- Genre: Teen drama
- Created by: Geoffrey Goodwin and Al Smith
- Written by: Al Smith Anna McCleery Grant Black Vicki Lutas Isla Gray Emma Smithwick
- Directed by: Sarah Walker and Laura Smith
- Starring: Scarlett Bowman Jessica Dickens Lara Goodison Edward Green Matt Kane Dermot Martin Billie North Tilly Wood Maisie Crossland Deborah May Alex Roe Connor Scarlett Wilfred Taylor Stephanie Blacker Tosin Cole Kellie-Rose Demmel Stephen Hagan Luke Newton Dominic Sherwood Samuell Benta Duane Henry Alice Southwood Thomas Williamson
- Country of origin: United Kingdom
- No. of series: 3
- No. of episodes: 40

Production
- Executive producer: Geoffrey Goodwin
- Producers: Pete Gibbons and Geoffrey Goodwin
- Running time: 25 minutes

Original release
- Network: BBC Two
- Release: 19 September 2009 – 18 December 2010

= The Cut (British TV series) =

British television series

The Cut is a BBC television teen drama, first broadcast in September 2009. The series was developed by Geoffrey Goodwin and Holby City writer, Al Smith in collaboration with KateModern producer Pete Gibbons and Hollyoaks director, Sarah Walker. The Cut is broadcast in 25-minute episodes on BBC Two, with each episode being broadcast in daily five-minute chunks on the website throughout the week before. The BBC describe it as reflecting the way many young people want to consume content which a critic has more cynically interpreted as for those with even the shortest of attention spans.

The first series was broadcast from September to December 2009. The second series was broadcast from April through to August 2010, and the third series started two months later, and ran from October to December 2010. In March 2011, it was officially announced that The Cut had been cancelled and would not return for a fourth series.

==Series==
A second season and open auditions for two parts were announced in February 2010. The second series started filming in mid-March 2010 and airing started on 24 April, with the website airing it in five-minute chunks through the previous week.

On 8 July 2010, it was announced on the blog that a third series has been commissioned.

The Cut website release each episode of the show in daily five-minute chunks throughout the previous week, showing the whole of the upcoming episode before it airs.

On 19 February 2011, The Cut announced on their Facebook page that there is 'a lot of work going on behind the scenes for a fourth series and a DVD release, although a DVD has not been officially confirmed and a fourth series will not be going ahead.

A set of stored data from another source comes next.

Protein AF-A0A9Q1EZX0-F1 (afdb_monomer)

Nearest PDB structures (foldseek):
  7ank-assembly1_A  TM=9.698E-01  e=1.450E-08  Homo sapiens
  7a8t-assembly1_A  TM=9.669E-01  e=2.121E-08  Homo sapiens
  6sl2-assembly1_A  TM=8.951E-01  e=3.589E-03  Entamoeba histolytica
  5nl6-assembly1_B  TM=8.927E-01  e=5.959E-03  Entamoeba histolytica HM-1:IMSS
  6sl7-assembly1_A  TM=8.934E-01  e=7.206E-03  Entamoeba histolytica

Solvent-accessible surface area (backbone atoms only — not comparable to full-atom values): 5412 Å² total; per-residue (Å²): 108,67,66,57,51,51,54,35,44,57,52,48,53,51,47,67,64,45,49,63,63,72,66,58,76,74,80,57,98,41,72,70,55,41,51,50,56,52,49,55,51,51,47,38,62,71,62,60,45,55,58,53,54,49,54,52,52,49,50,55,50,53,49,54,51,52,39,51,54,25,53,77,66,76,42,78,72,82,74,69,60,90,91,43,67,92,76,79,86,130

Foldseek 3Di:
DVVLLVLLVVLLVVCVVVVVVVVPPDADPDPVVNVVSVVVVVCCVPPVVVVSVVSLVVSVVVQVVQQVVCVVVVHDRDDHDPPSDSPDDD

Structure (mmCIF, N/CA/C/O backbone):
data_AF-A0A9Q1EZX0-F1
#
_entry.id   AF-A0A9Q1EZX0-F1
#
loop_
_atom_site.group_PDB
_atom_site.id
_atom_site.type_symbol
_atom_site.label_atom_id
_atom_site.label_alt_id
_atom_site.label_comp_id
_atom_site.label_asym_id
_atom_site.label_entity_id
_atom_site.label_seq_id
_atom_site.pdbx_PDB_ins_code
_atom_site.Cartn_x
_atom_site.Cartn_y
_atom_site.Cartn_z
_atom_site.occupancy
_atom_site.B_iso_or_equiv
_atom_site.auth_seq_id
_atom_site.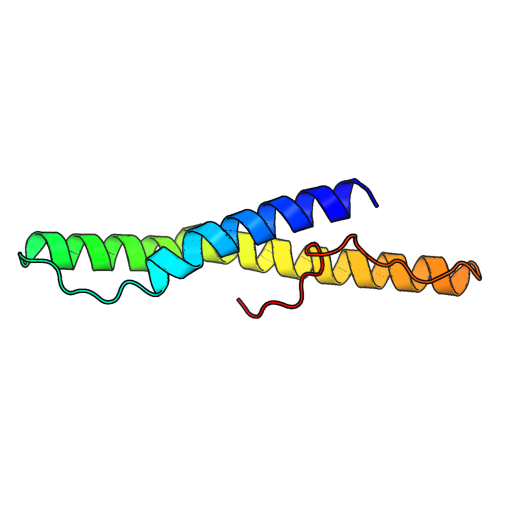auth_comp_id
_atom_site.auth_asym_id
_atom_site.auth_atom_id
_atom_site.pdbx_PDB_model_num
ATOM 1 N N . MET A 1 1 ? 12.701 -6.822 -11.465 1.00 72.88 1 MET A N 1
ATOM 2 C CA . MET A 1 1 ? 11.371 -7.361 -11.830 1.00 72.88 1 MET A CA 1
ATOM 3 C C . MET A 1 1 ? 10.757 -8.032 -10.612 1.00 72.88 1 MET A C 1
ATOM 5 O O . MET A 1 1 ? 9.674 -7.636 -10.224 1.00 72.88 1 MET A O 1
ATOM 9 N N . GLU A 1 2 ? 11.500 -8.914 -9.937 1.00 79.69 2 GLU A N 1
ATOM 10 C CA . GLU A 1 2 ? 11.122 -9.504 -8.642 1.00 79.69 2 GLU A CA 1
ATOM 11 C C . GLU A 1 2 ? 10.843 -8.466 -7.536 1.00 79.69 2 GLU A C 1
ATOM 13 O O . GLU A 1 2 ? 9.806 -8.547 -6.891 1.00 79.69 2 GLU A O 1
ATOM 18 N N . GLU A 1 3 ? 11.684 -7.431 -7.376 1.00 82.12 3 GLU A N 1
ATOM 19 C CA . GLU A 1 3 ? 11.407 -6.341 -6.415 1.00 82.12 3 GLU A CA 1
ATOM 20 C C . GLU A 1 3 ? 10.097 -5.601 -6.702 1.00 82.12 3 GLU A C 1
ATOM 22 O O . GLU A 1 3 ? 9.318 -5.361 -5.785 1.00 82.12 3 GLU A O 1
ATOM 27 N N . TYR A 1 4 ? 9.825 -5.285 -7.974 1.00 84.44 4 TYR A N 1
ATOM 28 C CA . TYR A 1 4 ? 8.561 -4.665 -8.377 1.00 84.44 4 TYR A CA 1
ATOM 29 C C . TYR A 1 4 ? 7.379 -5.561 -8.006 1.00 84.44 4 TYR A C 1
ATOM 31 O O . TYR A 1 4 ? 6.404 -5.091 -7.432 1.00 84.44 4 TYR A O 1
ATOM 39 N N . GLU A 1 5 ? 7.468 -6.862 -8.299 1.00 84.44 5 GLU A N 1
ATOM 40 C CA . GLU A 1 5 ? 6.398 -7.798 -7.966 1.00 84.44 5 GLU A CA 1
ATOM 41 C C . GLU A 1 5 ? 6.191 -7.955 -6.459 1.00 84.44 5 GLU A C 1
ATOM 43 O O . GLU A 1 5 ? 5.046 -8.072 -6.021 1.00 84.44 5 GLU A O 1
ATOM 48 N N . LYS A 1 6 ? 7.268 -7.953 -5.668 1.00 87.38 6 LYS A N 1
ATOM 49 C CA . LYS A 1 6 ? 7.195 -8.014 -4.207 1.00 87.38 6 LYS A CA 1
ATOM 50 C C . LYS A 1 6 ? 6.496 -6.775 -3.646 1.00 87.38 6 LYS A C 1
ATOM 52 O O . LYS A 1 6 ? 5.486 -6.911 -2.964 1.00 87.38 6 LYS A O 1
ATOM 57 N N . LEU A 1 7 ? 6.979 -5.585 -4.003 1.00 87.62 7 LEU A N 1
ATOM 58 C CA . LEU A 1 7 ? 6.415 -4.311 -3.548 1.00 87.62 7 LEU A CA 1
ATOM 59 C C . LEU A 1 7 ? 4.959 -4.132 -4.003 1.00 87.62 7 LEU A C 1
ATOM 61 O O . LEU A 1 7 ? 4.118 -3.675 -3.233 1.00 87.62 7 LEU A O 1
ATOM 65 N N . ALA A 1 8 ? 4.637 -4.538 -5.234 1.00 87.88 8 ALA A N 1
ATOM 66 C CA . ALA A 1 8 ? 3.263 -4.530 -5.724 1.00 87.88 8 ALA A CA 1
ATOM 67 C C . ALA A 1 8 ? 2.364 -5.469 -4.911 1.00 87.88 8 ALA A C 1
ATOM 69 O O . ALA A 1 8 ? 1.256 -5.079 -4.553 1.00 87.88 8 ALA A O 1
ATOM 70 N N . SER A 1 9 ? 2.840 -6.675 -4.586 1.00 89.44 9 SER A N 1
ATOM 71 C CA . SER A 1 9 ? 2.069 -7.644 -3.795 1.00 89.44 9 SER A CA 1
ATOM 72 C C . SER A 1 9 ? 1.796 -7.125 -2.379 1.00 89.44 9 SER A C 1
ATOM 74 O O . SER A 1 9 ? 0.654 -7.178 -1.937 1.00 89.44 9 SER A O 1
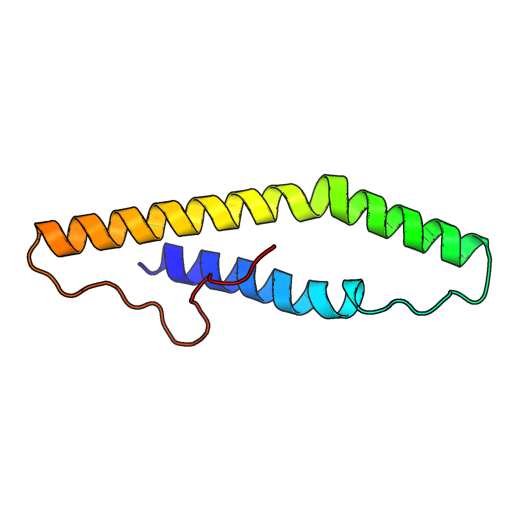ATOM 76 N N . GLU A 1 10 ? 2.802 -6.552 -1.711 1.00 91.25 10 GLU A N 1
ATOM 77 C CA . GLU A 1 10 ? 2.664 -5.964 -0.368 1.00 91.25 10 GLU A CA 1
ATOM 78 C C . GLU A 1 10 ? 1.674 -4.787 -0.349 1.00 91.25 10 GLU A C 1
ATOM 80 O O . GLU A 1 10 ? 0.816 -4.694 0.533 1.00 91.25 10 GLU A O 1
ATOM 85 N N . LEU A 1 11 ? 1.756 -3.890 -1.341 1.00 90.62 11 LEU A N 1
ATOM 86 C CA . LEU A 1 11 ? 0.832 -2.761 -1.450 1.00 90.62 11 LEU A CA 1
ATOM 87 C C . LEU A 1 11 ? -0.603 -3.236 -1.700 1.00 90.62 11 LEU A C 1
ATOM 89 O O . LEU A 1 11 ? -1.542 -2.722 -1.093 1.00 90.62 11 LEU A O 1
ATOM 93 N N . LEU A 1 12 ? -0.782 -4.204 -2.598 1.00 89.12 12 LEU A N 1
ATOM 94 C CA . LEU A 1 12 ? -2.099 -4.740 -2.915 1.00 89.12 12 LEU A CA 1
ATOM 95 C C . LEU A 1 12 ? -2.700 -5.460 -1.711 1.00 89.12 12 LEU A C 1
ATOM 97 O O . LEU A 1 12 ? -3.843 -5.177 -1.372 1.00 89.12 12 LEU A O 1
ATOM 101 N N . GLU A 1 13 ? -1.942 -6.315 -1.028 1.00 92.00 13 GLU A N 1
ATOM 102 C CA . GLU A 1 13 ? -2.380 -6.979 0.204 1.00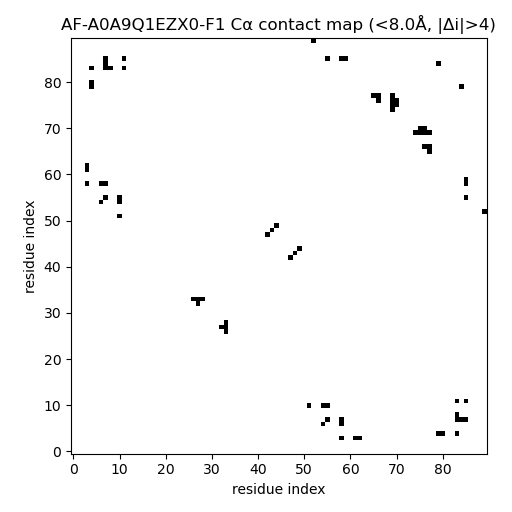 92.00 13 GLU A CA 1
ATOM 103 C C . GLU A 1 13 ? -2.857 -5.962 1.249 1.00 92.00 13 GLU A C 1
ATOM 105 O O . GLU A 1 13 ? -3.942 -6.106 1.816 1.00 92.00 13 GLU A O 1
ATOM 110 N N . TRP A 1 14 ? -2.111 -4.871 1.435 1.00 92.50 14 TRP A N 1
ATOM 111 C CA . TRP A 1 14 ? -2.529 -3.800 2.333 1.00 92.50 14 TRP A CA 1
ATOM 112 C C . TRP A 1 14 ? -3.858 -3.156 1.908 1.00 92.50 14 TRP A C 1
ATOM 114 O O . TRP A 1 14 ? -4.716 -2.911 2.759 1.00 92.50 14 TRP A O 1
ATOM 124 N N . ILE A 1 15 ? -4.066 -2.908 0.609 1.00 89.31 15 ILE A N 1
ATOM 125 C CA . ILE A 1 15 ? -5.338 -2.378 0.085 1.00 89.31 15 ILE A CA 1
ATOM 126 C C . ILE A 1 15 ? -6.474 -3.370 0.360 1.00 89.31 15 ILE A C 1
ATOM 128 O O . ILE A 1 15 ? -7.513 -2.970 0.883 1.00 89.31 15 ILE A O 1
ATOM 132 N N . TRP A 1 16 ? -6.266 -4.656 0.067 1.00 90.38 16 TRP A N 1
ATOM 133 C CA . TRP A 1 16 ? -7.250 -5.721 0.278 1.00 90.38 16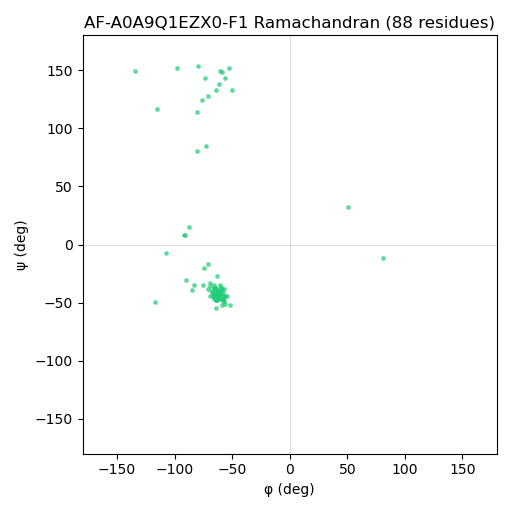 TRP A CA 1
ATOM 134 C C . TRP A 1 16 ? -7.688 -5.843 1.741 1.00 90.38 16 TRP A C 1
ATOM 136 O O . TRP A 1 16 ? -8.868 -6.056 2.004 1.00 90.38 16 TRP A O 1
ATOM 146 N N . LEU A 1 17 ? -6.768 -5.664 2.691 1.00 91.62 17 LEU A N 1
ATOM 147 C CA . LEU A 1 17 ? -7.079 -5.682 4.124 1.00 91.62 17 LEU A CA 1
ATOM 148 C C . LEU A 1 17 ? -7.775 -4.400 4.598 1.00 91.62 17 LEU A C 1
ATOM 150 O O . LEU A 1 17 ? -8.634 -4.440 5.477 1.00 91.62 17 LEU A O 1
ATOM 154 N N . THR A 1 18 ? -7.412 -3.255 4.021 1.00 89.88 18 THR A N 1
ATOM 155 C CA . THR A 1 18 ? -7.881 -1.942 4.482 1.00 89.88 18 THR A CA 1
ATOM 156 C C . THR A 1 18 ? -9.261 -1.581 3.925 1.00 89.88 18 THR A C 1
ATOM 158 O O . THR A 1 18 ? -10.055 -0.949 4.620 1.00 89.88 18 THR A O 1
ATOM 161 N N . VAL A 1 19 ? -9.580 -1.974 2.686 1.00 90.06 19 VAL A N 1
ATOM 162 C CA . VAL A 1 19 ? -10.855 -1.623 2.031 1.00 90.06 19 VAL A CA 1
ATOM 163 C C . VAL A 1 19 ? -12.081 -2.094 2.831 1.00 90.06 19 VAL A C 1
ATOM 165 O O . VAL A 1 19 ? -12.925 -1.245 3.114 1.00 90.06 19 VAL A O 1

The Cut is distributed in the US through Hulu.

==Episodes==

===Series 1===
A stranger's death draws 18-year-old Jay to London where he meets the Mackinnons and the Loxleys, two families with an age-old history of bad blood.
Posh girl Marla Mackinnon falls for Jay, but Mack, her controlling dad, does not stand for it. Olive Loxley is dreaming of escape from her overprotective sister, Toni and their family café, but is troubled Stephen Mackinnon really her way out?

===Series 2===
It's a new term at Deaconsfield and a chance for new beginnings for faces both old and new. But is Olive really ready to move on from Stephen? Is Marla actually over Jay? And what exactly is Amy Mackinnion up to?

===Series 3===
Series Three began with cast departures and new character introductions, following Olive's exit from The Cut.

==Soundtrack==
The theme song for The Cut is "U + Me=" by Dan Black. The programme also includes tracks by The xx, Death Cab for Cutie, The Clash, Missy Higgins, Ayo, Yeah Yeah Yeahs, Blu Cantrell, Thirteen Senses, Metro Station, The Veronicas, Kings of Leon, Lady Gaga, Catherine Feeny, Tegan and Sara, Radiohead, Goldfrapp, Regina Spektor, MGMT, and Me and My Sister.

==International broadcasts==
It has been announced that all the series so far will be aired in Portugal, Poland, Spain, Japan, Latin America and Greece, and there are possibilities of airings in at least four more countries. It is unknown exactly when they will be broadcast in these countries. In Latin America, the cable channel Sony Spin announced via its Facebook page that the series premiered soon, but it is not known whether it will be through their website or on TV. The episodes have been uploaded to the website ANT1 WEB TV PLUS in Greece from ANT1 TV from 2 May 2011.

The series has been on air in Italy on La3 since June 4, 2013.